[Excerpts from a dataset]
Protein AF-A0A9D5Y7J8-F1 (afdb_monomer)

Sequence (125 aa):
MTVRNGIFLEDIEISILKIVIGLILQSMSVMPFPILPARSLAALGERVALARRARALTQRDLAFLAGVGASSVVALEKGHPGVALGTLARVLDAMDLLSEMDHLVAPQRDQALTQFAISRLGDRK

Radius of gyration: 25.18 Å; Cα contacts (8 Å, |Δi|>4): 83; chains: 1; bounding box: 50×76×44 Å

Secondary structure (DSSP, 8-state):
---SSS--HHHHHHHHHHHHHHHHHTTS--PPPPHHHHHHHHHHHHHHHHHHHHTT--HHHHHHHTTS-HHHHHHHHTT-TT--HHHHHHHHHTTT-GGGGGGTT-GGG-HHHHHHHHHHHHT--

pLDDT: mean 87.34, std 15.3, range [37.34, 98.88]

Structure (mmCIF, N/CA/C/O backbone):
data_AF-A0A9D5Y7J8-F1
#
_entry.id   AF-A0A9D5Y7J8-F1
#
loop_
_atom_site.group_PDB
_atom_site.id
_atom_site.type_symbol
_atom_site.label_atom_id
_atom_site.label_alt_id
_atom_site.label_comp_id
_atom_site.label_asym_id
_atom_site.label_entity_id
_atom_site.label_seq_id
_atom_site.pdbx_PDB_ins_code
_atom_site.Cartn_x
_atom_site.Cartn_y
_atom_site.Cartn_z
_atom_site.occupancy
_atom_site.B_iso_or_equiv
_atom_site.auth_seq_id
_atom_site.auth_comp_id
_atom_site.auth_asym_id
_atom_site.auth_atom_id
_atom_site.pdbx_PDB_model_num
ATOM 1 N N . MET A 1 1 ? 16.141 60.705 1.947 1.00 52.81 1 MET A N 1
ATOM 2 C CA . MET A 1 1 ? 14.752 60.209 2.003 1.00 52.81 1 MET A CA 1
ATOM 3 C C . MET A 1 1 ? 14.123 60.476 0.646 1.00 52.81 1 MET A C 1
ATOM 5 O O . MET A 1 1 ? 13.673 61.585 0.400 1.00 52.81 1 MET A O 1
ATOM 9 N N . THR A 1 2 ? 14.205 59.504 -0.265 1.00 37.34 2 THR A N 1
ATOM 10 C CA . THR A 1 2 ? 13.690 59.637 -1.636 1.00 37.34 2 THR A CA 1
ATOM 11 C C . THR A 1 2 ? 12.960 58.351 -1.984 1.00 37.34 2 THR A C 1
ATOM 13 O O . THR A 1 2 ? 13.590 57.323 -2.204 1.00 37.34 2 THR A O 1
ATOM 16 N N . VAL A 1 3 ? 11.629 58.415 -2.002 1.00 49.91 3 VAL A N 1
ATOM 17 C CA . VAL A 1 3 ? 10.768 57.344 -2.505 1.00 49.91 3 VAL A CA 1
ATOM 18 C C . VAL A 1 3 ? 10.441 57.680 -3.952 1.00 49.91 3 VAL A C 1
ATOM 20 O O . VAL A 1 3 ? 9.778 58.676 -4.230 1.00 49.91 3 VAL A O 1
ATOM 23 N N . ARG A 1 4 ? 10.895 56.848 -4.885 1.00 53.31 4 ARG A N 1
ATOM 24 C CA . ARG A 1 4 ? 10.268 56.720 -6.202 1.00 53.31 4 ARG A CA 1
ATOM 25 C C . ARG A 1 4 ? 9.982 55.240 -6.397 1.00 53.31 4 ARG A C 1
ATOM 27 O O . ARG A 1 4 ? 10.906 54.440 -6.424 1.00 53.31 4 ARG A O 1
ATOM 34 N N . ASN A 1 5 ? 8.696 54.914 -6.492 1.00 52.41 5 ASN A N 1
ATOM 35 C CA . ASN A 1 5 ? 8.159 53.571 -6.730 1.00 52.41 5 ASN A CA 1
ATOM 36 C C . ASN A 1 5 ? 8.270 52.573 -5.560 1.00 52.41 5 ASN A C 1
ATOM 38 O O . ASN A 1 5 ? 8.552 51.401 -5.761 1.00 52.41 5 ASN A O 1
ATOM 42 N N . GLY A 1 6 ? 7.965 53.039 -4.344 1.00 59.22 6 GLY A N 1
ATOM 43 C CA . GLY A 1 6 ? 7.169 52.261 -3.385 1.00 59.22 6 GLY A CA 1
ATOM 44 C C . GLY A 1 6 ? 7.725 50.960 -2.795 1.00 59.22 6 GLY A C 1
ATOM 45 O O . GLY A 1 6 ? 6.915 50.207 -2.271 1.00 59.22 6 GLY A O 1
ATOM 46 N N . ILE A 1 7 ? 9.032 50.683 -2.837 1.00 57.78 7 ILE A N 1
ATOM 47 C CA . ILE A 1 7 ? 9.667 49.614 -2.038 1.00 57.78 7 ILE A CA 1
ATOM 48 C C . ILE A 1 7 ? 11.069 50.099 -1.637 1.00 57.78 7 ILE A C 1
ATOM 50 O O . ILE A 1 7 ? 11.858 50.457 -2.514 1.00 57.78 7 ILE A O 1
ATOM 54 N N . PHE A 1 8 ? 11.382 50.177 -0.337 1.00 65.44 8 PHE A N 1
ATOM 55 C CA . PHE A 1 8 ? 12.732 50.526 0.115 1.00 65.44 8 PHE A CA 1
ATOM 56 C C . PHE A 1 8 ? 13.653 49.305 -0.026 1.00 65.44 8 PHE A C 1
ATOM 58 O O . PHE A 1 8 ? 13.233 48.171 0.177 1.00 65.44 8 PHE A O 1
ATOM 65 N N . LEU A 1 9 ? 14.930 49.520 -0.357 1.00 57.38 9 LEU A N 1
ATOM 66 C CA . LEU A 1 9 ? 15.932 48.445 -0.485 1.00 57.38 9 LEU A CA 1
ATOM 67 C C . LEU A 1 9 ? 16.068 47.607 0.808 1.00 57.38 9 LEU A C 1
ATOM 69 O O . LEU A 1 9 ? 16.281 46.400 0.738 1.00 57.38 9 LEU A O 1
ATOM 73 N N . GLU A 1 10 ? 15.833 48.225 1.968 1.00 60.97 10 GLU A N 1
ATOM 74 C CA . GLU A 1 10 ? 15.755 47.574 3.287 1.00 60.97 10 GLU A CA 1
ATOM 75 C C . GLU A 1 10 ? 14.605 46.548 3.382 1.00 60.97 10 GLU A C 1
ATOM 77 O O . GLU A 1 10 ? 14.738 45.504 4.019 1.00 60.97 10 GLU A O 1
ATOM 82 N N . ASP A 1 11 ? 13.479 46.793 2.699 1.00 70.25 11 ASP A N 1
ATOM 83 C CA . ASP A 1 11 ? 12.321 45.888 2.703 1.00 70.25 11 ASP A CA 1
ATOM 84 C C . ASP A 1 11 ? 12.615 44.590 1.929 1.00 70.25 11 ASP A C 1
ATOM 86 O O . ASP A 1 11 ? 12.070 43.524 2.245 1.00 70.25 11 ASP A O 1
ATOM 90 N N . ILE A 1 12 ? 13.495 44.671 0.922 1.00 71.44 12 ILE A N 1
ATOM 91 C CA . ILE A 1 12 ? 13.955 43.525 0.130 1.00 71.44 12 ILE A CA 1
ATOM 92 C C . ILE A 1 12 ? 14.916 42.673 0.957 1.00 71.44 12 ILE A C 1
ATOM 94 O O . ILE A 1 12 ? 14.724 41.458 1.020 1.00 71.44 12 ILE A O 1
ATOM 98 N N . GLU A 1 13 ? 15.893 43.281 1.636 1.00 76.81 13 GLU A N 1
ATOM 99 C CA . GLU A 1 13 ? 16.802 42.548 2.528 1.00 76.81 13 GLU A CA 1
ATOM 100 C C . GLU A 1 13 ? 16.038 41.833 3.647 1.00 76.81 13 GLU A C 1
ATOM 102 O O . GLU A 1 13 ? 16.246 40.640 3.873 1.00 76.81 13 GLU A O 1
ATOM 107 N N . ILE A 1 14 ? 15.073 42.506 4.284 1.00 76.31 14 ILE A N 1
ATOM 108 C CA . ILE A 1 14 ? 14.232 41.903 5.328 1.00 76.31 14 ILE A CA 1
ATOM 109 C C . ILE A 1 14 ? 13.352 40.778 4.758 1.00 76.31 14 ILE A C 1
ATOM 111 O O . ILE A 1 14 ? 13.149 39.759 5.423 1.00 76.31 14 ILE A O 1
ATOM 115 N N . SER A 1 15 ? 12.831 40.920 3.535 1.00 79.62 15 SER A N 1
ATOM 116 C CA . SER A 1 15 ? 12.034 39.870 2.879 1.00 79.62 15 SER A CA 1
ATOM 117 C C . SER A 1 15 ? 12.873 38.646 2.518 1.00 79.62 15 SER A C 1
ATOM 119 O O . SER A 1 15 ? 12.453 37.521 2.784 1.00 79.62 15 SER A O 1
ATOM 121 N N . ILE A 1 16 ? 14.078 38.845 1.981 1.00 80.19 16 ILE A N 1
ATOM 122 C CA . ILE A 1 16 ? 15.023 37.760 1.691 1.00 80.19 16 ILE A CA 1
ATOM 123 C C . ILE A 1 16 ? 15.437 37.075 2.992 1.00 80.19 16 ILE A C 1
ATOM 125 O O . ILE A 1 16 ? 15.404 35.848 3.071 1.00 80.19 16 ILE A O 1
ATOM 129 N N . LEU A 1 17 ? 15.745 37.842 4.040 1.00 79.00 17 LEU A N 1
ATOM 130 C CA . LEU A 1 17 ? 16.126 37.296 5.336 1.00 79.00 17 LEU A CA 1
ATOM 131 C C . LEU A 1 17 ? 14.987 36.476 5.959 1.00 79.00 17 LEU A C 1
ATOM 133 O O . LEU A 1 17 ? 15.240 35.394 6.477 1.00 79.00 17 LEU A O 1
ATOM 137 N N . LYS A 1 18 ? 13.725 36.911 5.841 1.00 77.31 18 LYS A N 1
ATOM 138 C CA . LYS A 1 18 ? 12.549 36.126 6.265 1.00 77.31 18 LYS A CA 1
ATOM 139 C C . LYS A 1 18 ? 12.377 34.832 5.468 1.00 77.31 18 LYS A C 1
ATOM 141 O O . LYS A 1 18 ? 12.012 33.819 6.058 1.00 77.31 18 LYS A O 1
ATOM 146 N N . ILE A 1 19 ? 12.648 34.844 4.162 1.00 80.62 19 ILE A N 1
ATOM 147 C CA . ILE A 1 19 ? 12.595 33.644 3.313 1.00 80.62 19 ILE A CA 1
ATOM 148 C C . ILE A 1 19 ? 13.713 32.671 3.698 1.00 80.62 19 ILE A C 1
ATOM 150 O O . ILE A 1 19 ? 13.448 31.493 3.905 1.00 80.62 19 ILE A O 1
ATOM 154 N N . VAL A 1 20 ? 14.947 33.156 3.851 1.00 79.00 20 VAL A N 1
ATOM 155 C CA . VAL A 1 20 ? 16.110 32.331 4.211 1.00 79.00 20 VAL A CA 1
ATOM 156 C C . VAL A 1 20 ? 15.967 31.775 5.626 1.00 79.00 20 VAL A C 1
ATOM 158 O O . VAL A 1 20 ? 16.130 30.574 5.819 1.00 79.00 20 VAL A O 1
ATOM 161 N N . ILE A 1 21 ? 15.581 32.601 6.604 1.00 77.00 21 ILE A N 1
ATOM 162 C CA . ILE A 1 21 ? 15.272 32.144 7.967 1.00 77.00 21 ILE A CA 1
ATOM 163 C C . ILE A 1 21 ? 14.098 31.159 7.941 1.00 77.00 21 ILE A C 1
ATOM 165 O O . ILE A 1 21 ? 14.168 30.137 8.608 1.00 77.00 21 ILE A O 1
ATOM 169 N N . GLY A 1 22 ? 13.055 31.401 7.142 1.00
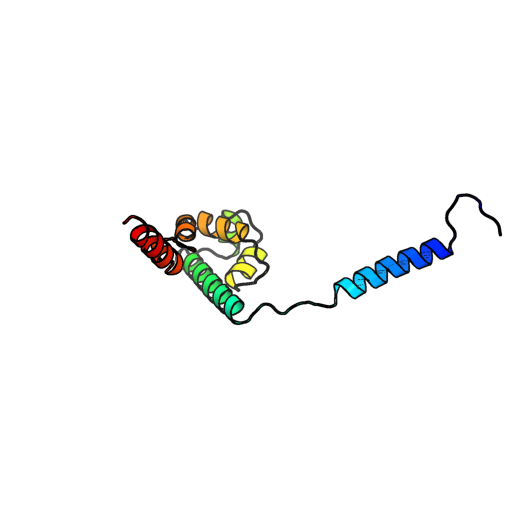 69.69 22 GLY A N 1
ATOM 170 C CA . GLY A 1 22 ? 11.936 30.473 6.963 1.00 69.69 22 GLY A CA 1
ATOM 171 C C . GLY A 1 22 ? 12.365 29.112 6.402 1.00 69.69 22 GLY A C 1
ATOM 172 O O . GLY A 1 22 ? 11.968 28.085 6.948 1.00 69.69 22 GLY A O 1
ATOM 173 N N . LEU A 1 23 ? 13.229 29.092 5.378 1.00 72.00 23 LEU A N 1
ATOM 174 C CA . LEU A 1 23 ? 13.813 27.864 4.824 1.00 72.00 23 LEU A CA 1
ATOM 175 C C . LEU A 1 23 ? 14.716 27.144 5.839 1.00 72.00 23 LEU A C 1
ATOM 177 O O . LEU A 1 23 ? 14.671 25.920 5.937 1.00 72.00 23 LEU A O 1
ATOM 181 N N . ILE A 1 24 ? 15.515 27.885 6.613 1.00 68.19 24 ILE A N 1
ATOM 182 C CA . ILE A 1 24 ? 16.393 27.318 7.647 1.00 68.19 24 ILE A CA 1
...
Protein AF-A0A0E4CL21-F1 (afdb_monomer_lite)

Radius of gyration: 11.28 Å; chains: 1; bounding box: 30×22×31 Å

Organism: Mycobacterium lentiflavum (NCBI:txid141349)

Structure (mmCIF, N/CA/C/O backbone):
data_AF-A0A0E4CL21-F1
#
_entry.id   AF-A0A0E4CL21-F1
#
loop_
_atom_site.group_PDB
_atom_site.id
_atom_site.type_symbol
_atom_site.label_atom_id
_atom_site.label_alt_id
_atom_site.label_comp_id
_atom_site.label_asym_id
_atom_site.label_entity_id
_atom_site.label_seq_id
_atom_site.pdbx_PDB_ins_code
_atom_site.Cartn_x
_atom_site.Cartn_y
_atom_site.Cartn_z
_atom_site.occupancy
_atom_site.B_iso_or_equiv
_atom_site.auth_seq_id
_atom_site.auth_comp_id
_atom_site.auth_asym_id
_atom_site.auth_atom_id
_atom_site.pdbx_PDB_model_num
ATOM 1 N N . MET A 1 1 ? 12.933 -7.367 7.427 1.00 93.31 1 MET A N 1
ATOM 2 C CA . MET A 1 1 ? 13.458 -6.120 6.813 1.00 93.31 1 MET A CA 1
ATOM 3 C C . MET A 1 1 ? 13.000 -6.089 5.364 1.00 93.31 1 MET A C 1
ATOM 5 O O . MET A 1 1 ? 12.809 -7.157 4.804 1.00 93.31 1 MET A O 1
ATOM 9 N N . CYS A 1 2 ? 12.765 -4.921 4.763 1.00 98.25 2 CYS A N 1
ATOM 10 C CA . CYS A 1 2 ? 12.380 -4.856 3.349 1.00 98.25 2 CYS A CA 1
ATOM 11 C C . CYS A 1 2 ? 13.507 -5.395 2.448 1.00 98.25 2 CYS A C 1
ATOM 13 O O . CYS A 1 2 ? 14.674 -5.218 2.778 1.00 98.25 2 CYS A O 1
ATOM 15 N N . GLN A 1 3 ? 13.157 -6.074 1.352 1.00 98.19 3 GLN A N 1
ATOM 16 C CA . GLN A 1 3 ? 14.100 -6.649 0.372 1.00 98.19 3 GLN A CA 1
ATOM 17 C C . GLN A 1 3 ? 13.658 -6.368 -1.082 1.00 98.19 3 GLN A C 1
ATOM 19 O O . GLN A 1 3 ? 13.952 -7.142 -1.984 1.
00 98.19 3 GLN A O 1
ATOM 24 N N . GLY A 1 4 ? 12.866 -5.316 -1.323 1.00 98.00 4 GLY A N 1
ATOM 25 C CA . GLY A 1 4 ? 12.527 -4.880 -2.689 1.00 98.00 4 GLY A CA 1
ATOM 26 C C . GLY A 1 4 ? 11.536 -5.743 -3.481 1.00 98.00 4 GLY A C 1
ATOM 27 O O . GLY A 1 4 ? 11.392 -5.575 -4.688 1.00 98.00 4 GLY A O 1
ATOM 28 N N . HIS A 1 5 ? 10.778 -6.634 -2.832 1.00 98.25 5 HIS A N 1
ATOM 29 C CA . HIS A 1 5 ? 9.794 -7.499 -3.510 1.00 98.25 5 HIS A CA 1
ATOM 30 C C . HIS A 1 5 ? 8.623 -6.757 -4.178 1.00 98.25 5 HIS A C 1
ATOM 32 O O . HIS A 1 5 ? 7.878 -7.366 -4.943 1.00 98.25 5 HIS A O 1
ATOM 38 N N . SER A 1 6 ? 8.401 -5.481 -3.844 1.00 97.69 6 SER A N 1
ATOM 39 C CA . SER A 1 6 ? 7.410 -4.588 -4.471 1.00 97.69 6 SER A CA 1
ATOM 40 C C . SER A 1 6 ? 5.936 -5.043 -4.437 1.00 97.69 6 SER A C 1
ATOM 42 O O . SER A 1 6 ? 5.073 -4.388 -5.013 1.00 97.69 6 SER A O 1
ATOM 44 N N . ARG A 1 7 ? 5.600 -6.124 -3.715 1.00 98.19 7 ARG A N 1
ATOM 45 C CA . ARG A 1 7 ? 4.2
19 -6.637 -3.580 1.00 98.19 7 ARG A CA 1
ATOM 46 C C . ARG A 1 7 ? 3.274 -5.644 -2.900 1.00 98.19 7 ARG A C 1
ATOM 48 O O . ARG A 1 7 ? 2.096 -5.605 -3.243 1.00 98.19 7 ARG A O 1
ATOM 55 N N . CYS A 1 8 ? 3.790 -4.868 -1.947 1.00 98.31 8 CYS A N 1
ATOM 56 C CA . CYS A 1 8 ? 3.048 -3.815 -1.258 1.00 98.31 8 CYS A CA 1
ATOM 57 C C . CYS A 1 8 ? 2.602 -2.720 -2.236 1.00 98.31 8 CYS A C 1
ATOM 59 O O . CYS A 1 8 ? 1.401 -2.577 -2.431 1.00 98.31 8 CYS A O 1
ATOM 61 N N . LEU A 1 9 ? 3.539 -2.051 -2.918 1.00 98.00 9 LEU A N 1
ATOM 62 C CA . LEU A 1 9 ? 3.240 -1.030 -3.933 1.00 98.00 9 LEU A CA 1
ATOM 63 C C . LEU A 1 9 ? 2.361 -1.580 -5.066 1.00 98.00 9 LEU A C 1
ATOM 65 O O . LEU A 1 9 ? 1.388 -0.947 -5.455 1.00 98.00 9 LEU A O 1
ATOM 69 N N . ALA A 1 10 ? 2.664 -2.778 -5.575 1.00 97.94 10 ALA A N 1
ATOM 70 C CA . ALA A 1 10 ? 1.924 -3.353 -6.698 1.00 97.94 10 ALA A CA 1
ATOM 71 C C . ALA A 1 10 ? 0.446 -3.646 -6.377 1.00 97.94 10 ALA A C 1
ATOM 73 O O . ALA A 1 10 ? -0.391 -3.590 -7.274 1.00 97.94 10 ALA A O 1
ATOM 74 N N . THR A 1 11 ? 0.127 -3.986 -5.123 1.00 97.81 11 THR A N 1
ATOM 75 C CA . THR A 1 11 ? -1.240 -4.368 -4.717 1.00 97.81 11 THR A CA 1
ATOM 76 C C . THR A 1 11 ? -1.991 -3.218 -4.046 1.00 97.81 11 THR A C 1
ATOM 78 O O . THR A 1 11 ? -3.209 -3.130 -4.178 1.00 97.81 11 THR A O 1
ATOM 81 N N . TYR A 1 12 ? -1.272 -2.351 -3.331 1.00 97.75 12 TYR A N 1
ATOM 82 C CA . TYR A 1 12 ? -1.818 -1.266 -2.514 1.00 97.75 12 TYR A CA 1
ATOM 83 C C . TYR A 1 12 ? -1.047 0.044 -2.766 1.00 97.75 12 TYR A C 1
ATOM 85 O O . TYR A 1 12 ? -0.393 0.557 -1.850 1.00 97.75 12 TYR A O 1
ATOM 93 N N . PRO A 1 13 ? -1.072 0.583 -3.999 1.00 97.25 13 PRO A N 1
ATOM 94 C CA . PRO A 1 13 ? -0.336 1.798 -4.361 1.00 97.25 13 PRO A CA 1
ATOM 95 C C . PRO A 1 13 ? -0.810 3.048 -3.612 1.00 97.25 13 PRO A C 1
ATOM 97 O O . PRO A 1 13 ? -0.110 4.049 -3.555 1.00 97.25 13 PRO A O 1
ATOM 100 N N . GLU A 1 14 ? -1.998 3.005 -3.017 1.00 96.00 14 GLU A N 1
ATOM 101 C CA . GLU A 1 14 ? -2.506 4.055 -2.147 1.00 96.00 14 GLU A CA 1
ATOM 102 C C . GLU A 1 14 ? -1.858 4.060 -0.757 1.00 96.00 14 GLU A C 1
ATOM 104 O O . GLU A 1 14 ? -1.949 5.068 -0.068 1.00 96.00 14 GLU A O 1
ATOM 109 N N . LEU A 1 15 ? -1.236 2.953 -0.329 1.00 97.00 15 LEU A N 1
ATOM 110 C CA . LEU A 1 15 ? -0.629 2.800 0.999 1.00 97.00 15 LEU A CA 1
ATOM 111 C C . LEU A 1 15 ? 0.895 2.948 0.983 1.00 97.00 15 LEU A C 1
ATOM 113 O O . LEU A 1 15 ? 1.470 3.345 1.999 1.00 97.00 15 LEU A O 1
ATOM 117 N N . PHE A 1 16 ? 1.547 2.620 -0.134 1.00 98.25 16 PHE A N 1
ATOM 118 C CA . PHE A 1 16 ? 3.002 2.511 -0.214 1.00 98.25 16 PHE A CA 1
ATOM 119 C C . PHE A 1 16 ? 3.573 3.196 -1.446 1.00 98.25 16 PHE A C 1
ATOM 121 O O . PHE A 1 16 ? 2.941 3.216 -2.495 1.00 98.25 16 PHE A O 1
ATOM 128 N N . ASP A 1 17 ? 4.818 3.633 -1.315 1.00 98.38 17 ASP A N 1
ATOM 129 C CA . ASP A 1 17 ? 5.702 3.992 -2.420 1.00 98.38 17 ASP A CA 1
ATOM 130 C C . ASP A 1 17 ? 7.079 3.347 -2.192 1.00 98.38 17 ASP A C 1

What you will do: With the line holding "ATOM 155 C CA" as the first and the line holding "ATOM 158 O O" as the last, set down that range of the entries above exactly, and nothing else.

Response area:
ATOM 155 C CA . VAL A 1 20 ? 16.110 32.331 4.211 1.00 79.00 20 VAL A CA 1
ATOM 156 C C . VAL A 1 20 ? 15.967 31.775 5.626 1.00 79.00 20 VAL A C 1
ATOM 158 O O . VAL A 1 20 ? 16.130 30.574 5.819 1.00 79.00 20 VAL A O 1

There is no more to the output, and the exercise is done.